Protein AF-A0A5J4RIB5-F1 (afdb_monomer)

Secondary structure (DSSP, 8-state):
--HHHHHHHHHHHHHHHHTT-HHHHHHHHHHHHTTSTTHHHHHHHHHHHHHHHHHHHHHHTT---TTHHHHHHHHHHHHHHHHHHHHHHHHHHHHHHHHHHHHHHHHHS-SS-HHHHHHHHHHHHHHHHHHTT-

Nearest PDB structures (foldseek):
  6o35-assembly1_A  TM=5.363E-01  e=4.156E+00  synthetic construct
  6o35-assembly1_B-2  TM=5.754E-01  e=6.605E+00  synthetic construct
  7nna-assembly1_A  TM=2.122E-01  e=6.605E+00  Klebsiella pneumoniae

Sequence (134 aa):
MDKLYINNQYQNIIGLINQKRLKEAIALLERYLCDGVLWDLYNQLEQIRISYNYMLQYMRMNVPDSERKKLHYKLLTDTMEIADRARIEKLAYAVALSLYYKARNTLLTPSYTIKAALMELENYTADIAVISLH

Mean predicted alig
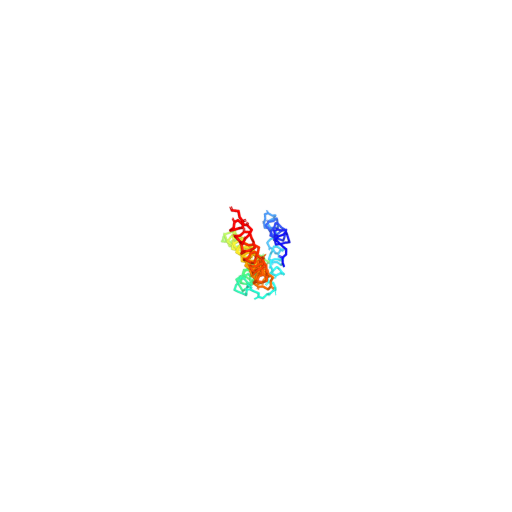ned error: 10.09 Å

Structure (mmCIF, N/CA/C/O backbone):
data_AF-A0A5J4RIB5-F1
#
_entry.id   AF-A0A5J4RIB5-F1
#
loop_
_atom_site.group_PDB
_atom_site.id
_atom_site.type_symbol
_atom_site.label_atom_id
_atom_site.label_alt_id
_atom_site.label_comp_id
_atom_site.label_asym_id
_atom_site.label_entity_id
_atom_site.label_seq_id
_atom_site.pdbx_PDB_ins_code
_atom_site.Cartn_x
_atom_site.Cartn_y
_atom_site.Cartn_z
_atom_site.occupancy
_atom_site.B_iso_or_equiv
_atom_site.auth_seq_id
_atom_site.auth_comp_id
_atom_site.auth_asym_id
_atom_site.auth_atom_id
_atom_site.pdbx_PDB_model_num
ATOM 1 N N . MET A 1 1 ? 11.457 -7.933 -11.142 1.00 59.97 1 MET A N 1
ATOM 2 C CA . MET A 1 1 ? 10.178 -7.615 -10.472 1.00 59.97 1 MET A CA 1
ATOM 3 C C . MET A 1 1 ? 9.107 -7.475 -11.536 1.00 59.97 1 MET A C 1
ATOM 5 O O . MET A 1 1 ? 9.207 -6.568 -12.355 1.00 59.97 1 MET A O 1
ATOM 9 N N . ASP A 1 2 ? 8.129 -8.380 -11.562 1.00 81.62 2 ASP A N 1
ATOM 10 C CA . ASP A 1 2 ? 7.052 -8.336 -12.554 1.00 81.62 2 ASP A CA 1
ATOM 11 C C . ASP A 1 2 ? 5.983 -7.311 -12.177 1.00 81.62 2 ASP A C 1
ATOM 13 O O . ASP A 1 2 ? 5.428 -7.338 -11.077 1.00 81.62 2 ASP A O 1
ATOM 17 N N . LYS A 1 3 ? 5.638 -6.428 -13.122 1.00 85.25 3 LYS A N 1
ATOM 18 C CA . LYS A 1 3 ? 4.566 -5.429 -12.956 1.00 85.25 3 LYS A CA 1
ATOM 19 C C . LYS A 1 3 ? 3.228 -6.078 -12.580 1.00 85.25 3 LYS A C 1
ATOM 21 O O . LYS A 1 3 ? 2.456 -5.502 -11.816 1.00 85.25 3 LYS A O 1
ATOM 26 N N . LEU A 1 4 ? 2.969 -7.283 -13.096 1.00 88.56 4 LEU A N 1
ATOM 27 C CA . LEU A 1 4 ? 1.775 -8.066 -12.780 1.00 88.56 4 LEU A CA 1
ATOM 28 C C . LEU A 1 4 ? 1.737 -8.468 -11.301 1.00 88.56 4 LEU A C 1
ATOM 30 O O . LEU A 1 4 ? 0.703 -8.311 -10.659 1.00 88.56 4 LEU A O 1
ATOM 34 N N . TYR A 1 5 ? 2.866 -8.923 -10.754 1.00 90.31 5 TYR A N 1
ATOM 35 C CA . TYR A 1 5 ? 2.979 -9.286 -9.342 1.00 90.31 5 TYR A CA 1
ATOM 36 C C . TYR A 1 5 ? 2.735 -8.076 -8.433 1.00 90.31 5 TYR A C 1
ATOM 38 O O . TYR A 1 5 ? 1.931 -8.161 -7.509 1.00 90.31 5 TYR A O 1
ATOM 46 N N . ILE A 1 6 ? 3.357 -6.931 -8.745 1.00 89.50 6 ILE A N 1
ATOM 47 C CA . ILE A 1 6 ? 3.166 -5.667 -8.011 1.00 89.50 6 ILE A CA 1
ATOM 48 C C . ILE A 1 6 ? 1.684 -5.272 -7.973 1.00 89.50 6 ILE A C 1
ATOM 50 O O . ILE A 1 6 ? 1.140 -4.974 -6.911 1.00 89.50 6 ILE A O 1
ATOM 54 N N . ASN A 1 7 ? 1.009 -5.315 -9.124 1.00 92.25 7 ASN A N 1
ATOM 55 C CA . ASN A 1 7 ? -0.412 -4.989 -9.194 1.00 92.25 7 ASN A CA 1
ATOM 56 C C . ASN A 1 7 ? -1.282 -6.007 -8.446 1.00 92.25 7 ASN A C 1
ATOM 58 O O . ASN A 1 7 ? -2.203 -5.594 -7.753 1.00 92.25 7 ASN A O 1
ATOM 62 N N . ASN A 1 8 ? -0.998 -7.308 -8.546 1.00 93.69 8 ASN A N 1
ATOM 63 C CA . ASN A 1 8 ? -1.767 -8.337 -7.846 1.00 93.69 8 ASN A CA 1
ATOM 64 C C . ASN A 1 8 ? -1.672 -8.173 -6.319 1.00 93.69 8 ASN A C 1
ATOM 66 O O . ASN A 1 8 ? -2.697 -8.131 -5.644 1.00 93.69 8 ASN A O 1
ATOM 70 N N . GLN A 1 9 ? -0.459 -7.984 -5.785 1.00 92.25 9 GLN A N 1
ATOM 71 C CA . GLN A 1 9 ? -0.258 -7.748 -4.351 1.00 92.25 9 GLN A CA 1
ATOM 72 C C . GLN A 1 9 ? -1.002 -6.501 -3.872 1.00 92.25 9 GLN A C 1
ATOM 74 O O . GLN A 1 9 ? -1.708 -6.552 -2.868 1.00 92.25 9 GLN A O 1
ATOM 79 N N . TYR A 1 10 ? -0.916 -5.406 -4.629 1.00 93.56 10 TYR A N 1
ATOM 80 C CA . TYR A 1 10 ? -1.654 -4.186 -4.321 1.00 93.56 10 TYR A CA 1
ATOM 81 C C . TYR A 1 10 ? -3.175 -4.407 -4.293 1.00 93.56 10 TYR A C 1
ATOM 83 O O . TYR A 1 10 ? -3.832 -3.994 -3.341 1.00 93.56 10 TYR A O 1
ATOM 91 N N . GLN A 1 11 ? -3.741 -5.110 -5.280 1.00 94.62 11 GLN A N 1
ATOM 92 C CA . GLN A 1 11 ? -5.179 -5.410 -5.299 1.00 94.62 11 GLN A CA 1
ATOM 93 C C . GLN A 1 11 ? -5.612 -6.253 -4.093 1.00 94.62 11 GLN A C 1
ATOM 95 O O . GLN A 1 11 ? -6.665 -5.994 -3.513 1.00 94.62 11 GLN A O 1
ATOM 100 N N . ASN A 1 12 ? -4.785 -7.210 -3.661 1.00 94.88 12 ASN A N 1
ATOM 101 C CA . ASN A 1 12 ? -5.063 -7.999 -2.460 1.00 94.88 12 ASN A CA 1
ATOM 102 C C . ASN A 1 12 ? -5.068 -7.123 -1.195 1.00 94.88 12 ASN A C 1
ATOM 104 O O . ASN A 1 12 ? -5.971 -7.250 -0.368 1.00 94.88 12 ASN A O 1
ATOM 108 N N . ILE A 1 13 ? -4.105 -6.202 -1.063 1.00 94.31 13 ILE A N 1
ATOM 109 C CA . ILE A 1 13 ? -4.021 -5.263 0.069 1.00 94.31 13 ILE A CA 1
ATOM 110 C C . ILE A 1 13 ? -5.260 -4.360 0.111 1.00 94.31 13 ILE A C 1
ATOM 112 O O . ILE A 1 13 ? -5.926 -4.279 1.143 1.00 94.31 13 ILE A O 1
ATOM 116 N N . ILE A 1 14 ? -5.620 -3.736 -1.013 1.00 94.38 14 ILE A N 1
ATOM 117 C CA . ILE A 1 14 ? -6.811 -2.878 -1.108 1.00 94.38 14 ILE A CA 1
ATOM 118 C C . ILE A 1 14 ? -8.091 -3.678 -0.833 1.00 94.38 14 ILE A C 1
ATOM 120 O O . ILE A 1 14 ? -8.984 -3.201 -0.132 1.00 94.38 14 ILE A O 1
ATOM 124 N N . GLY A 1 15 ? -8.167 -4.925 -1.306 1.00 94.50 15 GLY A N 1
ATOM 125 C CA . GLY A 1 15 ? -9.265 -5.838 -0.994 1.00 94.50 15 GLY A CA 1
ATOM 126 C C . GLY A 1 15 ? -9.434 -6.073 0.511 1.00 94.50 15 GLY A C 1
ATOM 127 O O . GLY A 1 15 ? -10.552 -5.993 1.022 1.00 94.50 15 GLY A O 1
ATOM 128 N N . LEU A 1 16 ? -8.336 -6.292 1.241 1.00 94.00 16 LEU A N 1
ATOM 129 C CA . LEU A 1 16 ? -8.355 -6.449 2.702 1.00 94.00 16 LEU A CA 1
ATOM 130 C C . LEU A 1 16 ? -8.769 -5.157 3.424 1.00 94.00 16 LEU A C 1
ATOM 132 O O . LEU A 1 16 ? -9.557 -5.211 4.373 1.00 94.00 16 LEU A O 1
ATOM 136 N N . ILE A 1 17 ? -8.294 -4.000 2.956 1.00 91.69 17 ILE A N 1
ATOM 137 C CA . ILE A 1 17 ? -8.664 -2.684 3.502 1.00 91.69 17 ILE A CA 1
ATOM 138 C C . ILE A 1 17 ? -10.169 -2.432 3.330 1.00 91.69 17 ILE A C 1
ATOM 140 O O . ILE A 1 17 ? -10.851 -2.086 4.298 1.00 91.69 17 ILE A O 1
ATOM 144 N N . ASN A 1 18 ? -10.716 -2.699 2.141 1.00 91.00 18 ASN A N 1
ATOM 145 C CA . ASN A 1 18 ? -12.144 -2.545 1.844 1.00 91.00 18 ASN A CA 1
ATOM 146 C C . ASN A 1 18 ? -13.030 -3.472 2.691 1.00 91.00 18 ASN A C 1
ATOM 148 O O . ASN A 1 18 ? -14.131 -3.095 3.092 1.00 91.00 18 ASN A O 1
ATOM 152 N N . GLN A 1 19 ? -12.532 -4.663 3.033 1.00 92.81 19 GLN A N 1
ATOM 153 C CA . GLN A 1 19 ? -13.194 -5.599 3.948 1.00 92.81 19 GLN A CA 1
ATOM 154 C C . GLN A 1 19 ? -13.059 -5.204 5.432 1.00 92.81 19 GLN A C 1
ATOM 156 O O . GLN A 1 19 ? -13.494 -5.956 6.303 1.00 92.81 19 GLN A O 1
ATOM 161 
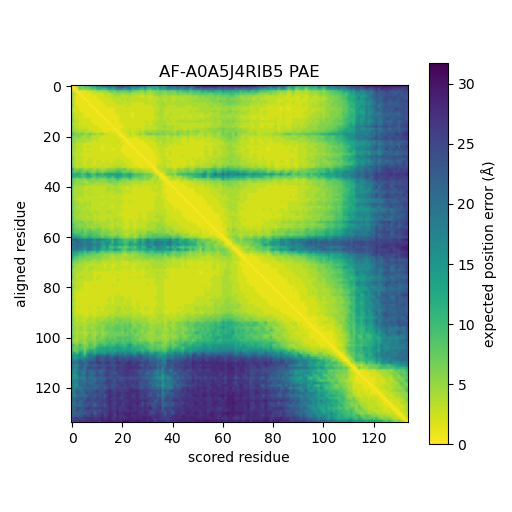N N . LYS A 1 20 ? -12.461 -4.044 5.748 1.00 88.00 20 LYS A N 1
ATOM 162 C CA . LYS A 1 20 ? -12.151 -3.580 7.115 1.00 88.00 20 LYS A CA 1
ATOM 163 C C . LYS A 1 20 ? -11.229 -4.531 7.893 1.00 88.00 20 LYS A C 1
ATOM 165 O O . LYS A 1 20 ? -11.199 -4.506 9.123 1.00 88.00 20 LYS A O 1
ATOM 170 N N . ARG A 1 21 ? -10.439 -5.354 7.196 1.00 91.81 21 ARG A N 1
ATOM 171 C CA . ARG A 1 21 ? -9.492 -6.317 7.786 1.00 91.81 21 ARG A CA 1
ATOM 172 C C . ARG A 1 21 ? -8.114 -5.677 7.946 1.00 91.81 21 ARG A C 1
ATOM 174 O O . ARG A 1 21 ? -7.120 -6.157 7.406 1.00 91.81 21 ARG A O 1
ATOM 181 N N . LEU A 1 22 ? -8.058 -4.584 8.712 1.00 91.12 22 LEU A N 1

====================

Goal of the exercise: Look above for every line with the word "synthetic" and copy it.

Response below:
  6o35-assembly1_A  TM=5.363E-01  e=4.156E+00  synthetic construct
  6o35-assembly1_B-2  TM=5.754E-01  e=6.605E+00  synthetic construct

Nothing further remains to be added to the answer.